» The task:
For the entries below, the result should be an exact transcription of the lines from the one with "ATOM 98 O O" up to and including the one with "ATOM 151 O O", and only those.

Data records
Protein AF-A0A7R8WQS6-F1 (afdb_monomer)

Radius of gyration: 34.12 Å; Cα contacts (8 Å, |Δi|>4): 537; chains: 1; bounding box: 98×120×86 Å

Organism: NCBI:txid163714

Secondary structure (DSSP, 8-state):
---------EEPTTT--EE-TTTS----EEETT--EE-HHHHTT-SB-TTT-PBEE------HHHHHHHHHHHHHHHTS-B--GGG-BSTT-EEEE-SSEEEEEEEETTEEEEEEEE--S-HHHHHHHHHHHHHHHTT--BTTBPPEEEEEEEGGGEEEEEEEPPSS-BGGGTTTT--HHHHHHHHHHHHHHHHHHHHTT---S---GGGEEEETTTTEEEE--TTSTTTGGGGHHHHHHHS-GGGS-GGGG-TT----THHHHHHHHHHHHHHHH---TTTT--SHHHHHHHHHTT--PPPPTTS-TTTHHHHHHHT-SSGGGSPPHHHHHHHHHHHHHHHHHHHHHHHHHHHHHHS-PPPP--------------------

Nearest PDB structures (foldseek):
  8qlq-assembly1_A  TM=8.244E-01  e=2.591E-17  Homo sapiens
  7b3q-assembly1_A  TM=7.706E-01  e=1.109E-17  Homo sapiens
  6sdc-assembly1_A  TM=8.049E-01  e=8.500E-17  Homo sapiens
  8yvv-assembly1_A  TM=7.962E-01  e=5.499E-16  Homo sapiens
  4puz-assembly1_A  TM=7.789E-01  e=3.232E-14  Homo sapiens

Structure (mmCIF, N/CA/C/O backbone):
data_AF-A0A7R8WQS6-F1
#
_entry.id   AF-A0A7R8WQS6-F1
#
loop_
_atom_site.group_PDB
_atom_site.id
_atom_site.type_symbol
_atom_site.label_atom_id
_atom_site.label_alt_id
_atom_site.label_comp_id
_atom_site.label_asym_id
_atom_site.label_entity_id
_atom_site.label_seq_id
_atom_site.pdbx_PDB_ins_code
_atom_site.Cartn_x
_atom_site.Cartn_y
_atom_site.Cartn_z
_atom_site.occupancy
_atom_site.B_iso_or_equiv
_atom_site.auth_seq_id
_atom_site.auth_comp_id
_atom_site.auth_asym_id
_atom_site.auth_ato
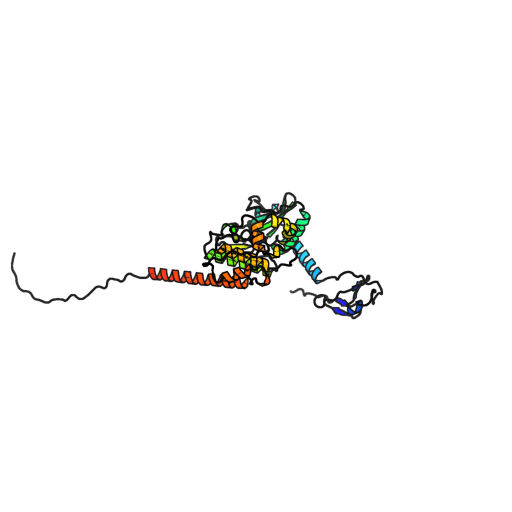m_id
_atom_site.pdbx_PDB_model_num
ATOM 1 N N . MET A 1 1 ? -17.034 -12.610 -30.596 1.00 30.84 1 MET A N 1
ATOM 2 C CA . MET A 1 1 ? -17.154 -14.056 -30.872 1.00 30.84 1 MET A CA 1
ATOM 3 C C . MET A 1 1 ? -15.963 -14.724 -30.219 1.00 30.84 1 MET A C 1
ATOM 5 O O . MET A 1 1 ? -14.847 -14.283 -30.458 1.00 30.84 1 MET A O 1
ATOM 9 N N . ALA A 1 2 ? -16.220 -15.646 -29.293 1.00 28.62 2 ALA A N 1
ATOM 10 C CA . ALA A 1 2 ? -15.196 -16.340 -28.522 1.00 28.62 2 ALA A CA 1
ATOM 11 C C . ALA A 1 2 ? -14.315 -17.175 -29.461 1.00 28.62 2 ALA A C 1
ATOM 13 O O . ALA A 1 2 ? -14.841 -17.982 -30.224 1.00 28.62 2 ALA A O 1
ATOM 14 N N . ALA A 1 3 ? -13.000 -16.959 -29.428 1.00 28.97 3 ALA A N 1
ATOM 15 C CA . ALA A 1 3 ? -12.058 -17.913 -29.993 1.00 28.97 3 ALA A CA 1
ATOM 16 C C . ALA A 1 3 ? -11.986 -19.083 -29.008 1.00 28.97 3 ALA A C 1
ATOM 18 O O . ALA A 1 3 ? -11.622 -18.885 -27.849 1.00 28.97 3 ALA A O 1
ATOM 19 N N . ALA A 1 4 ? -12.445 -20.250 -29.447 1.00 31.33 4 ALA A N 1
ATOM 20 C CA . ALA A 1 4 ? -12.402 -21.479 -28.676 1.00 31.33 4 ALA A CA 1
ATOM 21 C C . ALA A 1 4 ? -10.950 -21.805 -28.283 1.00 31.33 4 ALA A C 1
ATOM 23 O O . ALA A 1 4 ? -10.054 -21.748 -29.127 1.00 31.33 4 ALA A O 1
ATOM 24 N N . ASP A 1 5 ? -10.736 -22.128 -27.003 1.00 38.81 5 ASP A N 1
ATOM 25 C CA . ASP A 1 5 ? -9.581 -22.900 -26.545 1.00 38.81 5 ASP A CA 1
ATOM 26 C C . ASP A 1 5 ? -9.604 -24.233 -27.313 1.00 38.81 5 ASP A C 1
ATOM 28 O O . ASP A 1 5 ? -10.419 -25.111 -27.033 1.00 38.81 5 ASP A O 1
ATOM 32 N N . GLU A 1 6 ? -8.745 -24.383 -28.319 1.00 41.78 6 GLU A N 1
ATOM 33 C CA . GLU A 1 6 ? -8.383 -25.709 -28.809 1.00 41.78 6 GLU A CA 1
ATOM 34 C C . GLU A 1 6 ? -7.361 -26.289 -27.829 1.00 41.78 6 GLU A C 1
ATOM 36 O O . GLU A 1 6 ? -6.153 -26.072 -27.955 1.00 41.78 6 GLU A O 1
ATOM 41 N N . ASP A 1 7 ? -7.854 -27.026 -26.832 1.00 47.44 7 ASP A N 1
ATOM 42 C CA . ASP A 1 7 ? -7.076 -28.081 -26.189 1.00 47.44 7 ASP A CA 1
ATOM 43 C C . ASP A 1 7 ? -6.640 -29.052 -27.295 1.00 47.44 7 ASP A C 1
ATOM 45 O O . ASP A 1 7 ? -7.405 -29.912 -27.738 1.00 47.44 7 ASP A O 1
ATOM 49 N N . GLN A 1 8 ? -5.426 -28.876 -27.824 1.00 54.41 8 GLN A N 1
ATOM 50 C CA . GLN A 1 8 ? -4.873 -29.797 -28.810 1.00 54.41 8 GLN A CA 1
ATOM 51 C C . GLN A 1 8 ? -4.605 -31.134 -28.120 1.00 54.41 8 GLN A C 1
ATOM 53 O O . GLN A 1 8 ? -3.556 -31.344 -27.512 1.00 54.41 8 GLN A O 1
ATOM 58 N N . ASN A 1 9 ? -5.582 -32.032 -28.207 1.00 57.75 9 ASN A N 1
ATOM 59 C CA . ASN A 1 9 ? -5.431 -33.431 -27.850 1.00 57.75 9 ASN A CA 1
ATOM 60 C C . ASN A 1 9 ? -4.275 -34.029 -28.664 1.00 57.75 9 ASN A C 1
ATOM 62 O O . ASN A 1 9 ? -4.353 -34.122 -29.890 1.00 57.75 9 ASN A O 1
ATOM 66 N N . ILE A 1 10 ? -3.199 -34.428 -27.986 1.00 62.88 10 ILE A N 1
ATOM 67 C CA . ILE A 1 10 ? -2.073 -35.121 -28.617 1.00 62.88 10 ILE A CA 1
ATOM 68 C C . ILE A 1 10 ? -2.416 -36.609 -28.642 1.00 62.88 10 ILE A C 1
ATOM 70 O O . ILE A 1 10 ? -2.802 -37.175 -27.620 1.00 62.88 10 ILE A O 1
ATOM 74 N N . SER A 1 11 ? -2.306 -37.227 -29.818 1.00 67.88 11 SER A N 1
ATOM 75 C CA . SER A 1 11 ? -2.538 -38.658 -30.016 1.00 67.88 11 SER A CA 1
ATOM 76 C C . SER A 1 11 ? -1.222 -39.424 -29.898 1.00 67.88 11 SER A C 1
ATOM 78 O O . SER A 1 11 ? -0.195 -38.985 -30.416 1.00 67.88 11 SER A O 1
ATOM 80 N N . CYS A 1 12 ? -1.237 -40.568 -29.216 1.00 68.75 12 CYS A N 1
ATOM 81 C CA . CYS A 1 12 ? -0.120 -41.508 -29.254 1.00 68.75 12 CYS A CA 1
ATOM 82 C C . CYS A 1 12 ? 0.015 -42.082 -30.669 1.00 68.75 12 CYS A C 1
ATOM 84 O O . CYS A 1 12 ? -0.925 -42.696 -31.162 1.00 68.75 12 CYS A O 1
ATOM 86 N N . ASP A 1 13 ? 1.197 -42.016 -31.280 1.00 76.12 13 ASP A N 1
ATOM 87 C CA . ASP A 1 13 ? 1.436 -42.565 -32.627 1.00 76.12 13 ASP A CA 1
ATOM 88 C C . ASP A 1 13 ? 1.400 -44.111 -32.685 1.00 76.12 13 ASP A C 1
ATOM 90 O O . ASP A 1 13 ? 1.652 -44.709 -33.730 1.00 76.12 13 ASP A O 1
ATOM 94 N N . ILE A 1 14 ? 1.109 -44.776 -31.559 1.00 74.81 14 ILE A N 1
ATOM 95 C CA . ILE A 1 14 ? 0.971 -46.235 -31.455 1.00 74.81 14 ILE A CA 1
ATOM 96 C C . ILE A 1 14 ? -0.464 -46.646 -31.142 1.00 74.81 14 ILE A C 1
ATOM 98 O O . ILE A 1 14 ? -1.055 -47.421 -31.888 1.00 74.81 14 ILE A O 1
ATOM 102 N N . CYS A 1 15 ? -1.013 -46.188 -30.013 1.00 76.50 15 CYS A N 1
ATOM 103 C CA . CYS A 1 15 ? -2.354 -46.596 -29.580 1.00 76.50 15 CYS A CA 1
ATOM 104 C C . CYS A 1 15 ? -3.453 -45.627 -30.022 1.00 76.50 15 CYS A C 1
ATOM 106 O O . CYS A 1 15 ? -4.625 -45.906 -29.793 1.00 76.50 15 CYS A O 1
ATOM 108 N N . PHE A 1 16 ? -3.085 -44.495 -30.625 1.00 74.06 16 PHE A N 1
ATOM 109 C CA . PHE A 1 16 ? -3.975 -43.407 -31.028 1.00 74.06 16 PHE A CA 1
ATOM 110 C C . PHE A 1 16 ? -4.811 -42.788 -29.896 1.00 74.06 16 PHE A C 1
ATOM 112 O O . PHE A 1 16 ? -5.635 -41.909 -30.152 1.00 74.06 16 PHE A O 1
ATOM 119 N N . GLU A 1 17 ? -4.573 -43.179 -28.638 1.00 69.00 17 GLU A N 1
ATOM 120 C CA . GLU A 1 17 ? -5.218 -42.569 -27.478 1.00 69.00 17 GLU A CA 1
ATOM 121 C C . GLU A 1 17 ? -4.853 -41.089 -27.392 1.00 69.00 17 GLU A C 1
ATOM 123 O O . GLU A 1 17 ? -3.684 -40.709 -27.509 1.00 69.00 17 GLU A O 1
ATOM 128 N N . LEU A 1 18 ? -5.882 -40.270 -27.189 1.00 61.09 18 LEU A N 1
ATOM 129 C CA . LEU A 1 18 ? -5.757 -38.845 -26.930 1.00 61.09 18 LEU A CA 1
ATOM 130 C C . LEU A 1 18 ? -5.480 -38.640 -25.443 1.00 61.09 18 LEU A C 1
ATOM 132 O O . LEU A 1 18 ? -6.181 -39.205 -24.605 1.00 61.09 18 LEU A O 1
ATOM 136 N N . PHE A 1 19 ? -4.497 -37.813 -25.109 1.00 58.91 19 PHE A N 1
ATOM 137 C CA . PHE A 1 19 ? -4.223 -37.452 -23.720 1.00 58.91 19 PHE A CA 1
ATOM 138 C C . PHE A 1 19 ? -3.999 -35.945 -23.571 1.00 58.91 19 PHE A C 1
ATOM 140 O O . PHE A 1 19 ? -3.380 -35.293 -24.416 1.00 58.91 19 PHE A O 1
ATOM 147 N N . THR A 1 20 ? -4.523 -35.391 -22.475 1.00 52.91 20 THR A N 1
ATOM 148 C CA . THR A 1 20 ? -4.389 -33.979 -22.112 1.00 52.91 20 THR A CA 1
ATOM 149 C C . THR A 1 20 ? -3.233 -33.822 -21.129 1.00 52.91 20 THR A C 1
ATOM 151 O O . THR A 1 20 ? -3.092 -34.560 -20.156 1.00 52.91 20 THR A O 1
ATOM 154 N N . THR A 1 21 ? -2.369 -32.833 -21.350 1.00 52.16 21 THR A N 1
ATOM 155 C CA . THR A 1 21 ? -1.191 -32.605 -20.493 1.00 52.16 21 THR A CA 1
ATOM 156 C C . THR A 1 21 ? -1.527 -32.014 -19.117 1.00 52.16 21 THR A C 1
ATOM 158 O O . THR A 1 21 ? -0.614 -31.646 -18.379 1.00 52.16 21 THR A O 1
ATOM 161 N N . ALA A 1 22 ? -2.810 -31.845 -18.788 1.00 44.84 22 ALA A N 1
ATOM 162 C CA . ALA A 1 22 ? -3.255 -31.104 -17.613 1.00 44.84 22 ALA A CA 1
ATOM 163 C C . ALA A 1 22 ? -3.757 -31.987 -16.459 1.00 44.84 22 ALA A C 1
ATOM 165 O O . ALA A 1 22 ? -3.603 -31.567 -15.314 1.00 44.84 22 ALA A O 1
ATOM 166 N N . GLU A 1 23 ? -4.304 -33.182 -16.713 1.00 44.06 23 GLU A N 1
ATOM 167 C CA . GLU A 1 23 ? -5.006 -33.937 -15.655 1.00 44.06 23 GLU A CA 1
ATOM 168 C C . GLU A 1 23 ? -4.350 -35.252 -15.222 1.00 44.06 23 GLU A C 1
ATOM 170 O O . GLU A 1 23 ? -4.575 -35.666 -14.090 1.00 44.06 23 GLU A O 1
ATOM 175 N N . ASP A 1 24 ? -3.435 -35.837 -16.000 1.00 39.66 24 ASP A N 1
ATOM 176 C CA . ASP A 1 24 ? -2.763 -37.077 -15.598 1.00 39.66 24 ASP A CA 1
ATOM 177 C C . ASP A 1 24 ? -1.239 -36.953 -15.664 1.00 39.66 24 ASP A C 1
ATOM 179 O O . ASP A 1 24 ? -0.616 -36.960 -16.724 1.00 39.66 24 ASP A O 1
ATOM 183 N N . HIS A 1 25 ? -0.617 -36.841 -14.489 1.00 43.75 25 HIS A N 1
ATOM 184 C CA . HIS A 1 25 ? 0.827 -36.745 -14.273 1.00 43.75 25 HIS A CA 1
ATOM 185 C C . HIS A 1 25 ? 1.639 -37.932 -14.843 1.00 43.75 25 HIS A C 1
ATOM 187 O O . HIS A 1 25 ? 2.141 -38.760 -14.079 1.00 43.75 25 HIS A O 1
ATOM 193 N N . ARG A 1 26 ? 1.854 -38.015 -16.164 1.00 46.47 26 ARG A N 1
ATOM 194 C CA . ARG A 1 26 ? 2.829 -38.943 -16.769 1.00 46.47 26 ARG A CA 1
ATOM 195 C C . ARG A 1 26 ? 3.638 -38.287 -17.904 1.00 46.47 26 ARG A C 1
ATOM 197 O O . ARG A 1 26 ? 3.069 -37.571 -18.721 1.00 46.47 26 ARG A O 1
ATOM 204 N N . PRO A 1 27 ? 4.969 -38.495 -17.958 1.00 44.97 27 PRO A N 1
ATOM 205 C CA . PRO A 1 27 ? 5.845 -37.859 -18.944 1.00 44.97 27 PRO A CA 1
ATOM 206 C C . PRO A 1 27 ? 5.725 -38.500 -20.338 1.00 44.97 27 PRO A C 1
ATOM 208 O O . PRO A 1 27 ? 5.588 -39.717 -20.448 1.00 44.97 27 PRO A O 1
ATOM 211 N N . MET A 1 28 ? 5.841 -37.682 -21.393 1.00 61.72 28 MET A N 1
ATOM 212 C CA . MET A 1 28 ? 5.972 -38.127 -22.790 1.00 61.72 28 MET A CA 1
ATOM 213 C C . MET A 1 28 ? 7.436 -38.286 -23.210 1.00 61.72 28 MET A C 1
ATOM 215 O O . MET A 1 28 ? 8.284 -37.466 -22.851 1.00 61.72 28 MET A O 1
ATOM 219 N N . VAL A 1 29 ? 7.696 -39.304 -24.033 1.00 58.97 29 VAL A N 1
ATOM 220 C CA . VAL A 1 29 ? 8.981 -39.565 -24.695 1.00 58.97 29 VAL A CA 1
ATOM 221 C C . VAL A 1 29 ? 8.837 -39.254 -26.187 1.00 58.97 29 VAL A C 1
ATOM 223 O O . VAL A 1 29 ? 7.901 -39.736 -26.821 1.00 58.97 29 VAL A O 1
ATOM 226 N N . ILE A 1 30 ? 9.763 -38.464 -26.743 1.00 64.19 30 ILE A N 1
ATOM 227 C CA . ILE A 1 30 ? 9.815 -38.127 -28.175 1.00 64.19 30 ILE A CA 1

» Answer to the exercise:
ATOM 98 O O . ILE A 1 14 ? -1.055 -47.421 -31.888 1.00 74.81 14 ILE A O 1
ATOM 102 N N . CYS A 1 15 ? -1.013 -46.188 -30.013 1.00 76.50 15 CYS A N 1
ATOM 103 C CA . CYS A 1 15 ? -2.354 -46.596 -29.580 1.00 76.50 15 CYS A CA 1
ATOM 104 C C . CYS A 1 15 ? -3.453 -45.627 -30.022 1.00 76.50 15 CYS A C 1
ATOM 106 O O . CYS A 1 15 ? -4.625 -45.906 -29.793 1.00 76.50 15 CYS A O 1
ATOM 108 N N . PHE A 1 16 ? -3.085 -44.495 -30.625 1.00 74.06 16 PHE A N 1
ATOM 109 C CA . PHE A 1 16 ? -3.975 -43.407 -31.028 1.00 74.06 16 PHE A CA 1
ATOM 110 C C . PHE A 1 16 ? -4.811 -42.788 -29.896 1.00 74.06 16 PHE A C 1
ATOM 112 O O . PHE A 1 16 ? -5.635 -41.909 -30.152 1.00 74.06 16 PHE A O 1
ATOM 119 N N . GLU A 1 17 ? -4.573 -43.179 -28.638 1.00 69.00 17 GLU A N 1
ATOM 120 C CA . GLU A 1 17 ? -5.218 -42.569 -27.478 1.00 69.00 17 GLU A CA 1
ATOM 121 C C . GLU A 1 17 ? -4.853 -41.089 -27.392 1.00 69.00 17 GLU A C 1
ATOM 123 O O . GLU A 1 17 ? -3.684 -40.709 -27.509 1.00 69.00 17 GLU A O 1
ATOM 128 N N . LEU A 1 18 ? -5.882 -40.270 -27.189 1.00 61.09 18 LEU A N 1
ATOM 129 C CA . LEU A 1 18 ? -5.757 -38.845 -26.930 1.00 61.09 18 LEU A CA 1
ATOM 130 C C . LEU A 1 18 ? -5.480 -38.640 -25.443 1.00 61.09 18 LEU A C 1
ATOM 132 O O . LEU A 1 18 ? -6.181 -39.205 -24.605 1.00 61.09 18 LEU A O 1
ATOM 136 N N . PHE A 1 19 ? -4.497 -37.813 -25.109 1.00 58.91 19 PHE A N 1
ATOM 137 C CA . PHE A 1 19 ? -4.223 -37.452 -23.720 1.00 58.91 19 PHE A CA 1
ATOM 138 C C . PHE A 1 19 ? -3.999 -35.945 -23.571 1.00 58.91 19 PHE A C 1
ATOM 140 O O . PHE A 1 19 ? -3.380 -35.293 -24.416 1.00 58.91 19 PHE A O 1
ATOM 147 N N . THR A 1 20 ? -4.523 -35.391 -22.475 1.00 52.91 20 THR A N 1
ATOM 148 C CA . THR A 1 20 ? -4.389 -33.979 -22.112 1.00 52.91 20 THR A CA 1
ATOM 149 C C . THR A 1 20 ? -3.233 -33.822 -21.129 1.00 52.91 20 THR A C 1
ATOM 151 O O . THR A 1 20 ? -3.092 -34.560 -20.156 1.00 52.91 20 THR A O 1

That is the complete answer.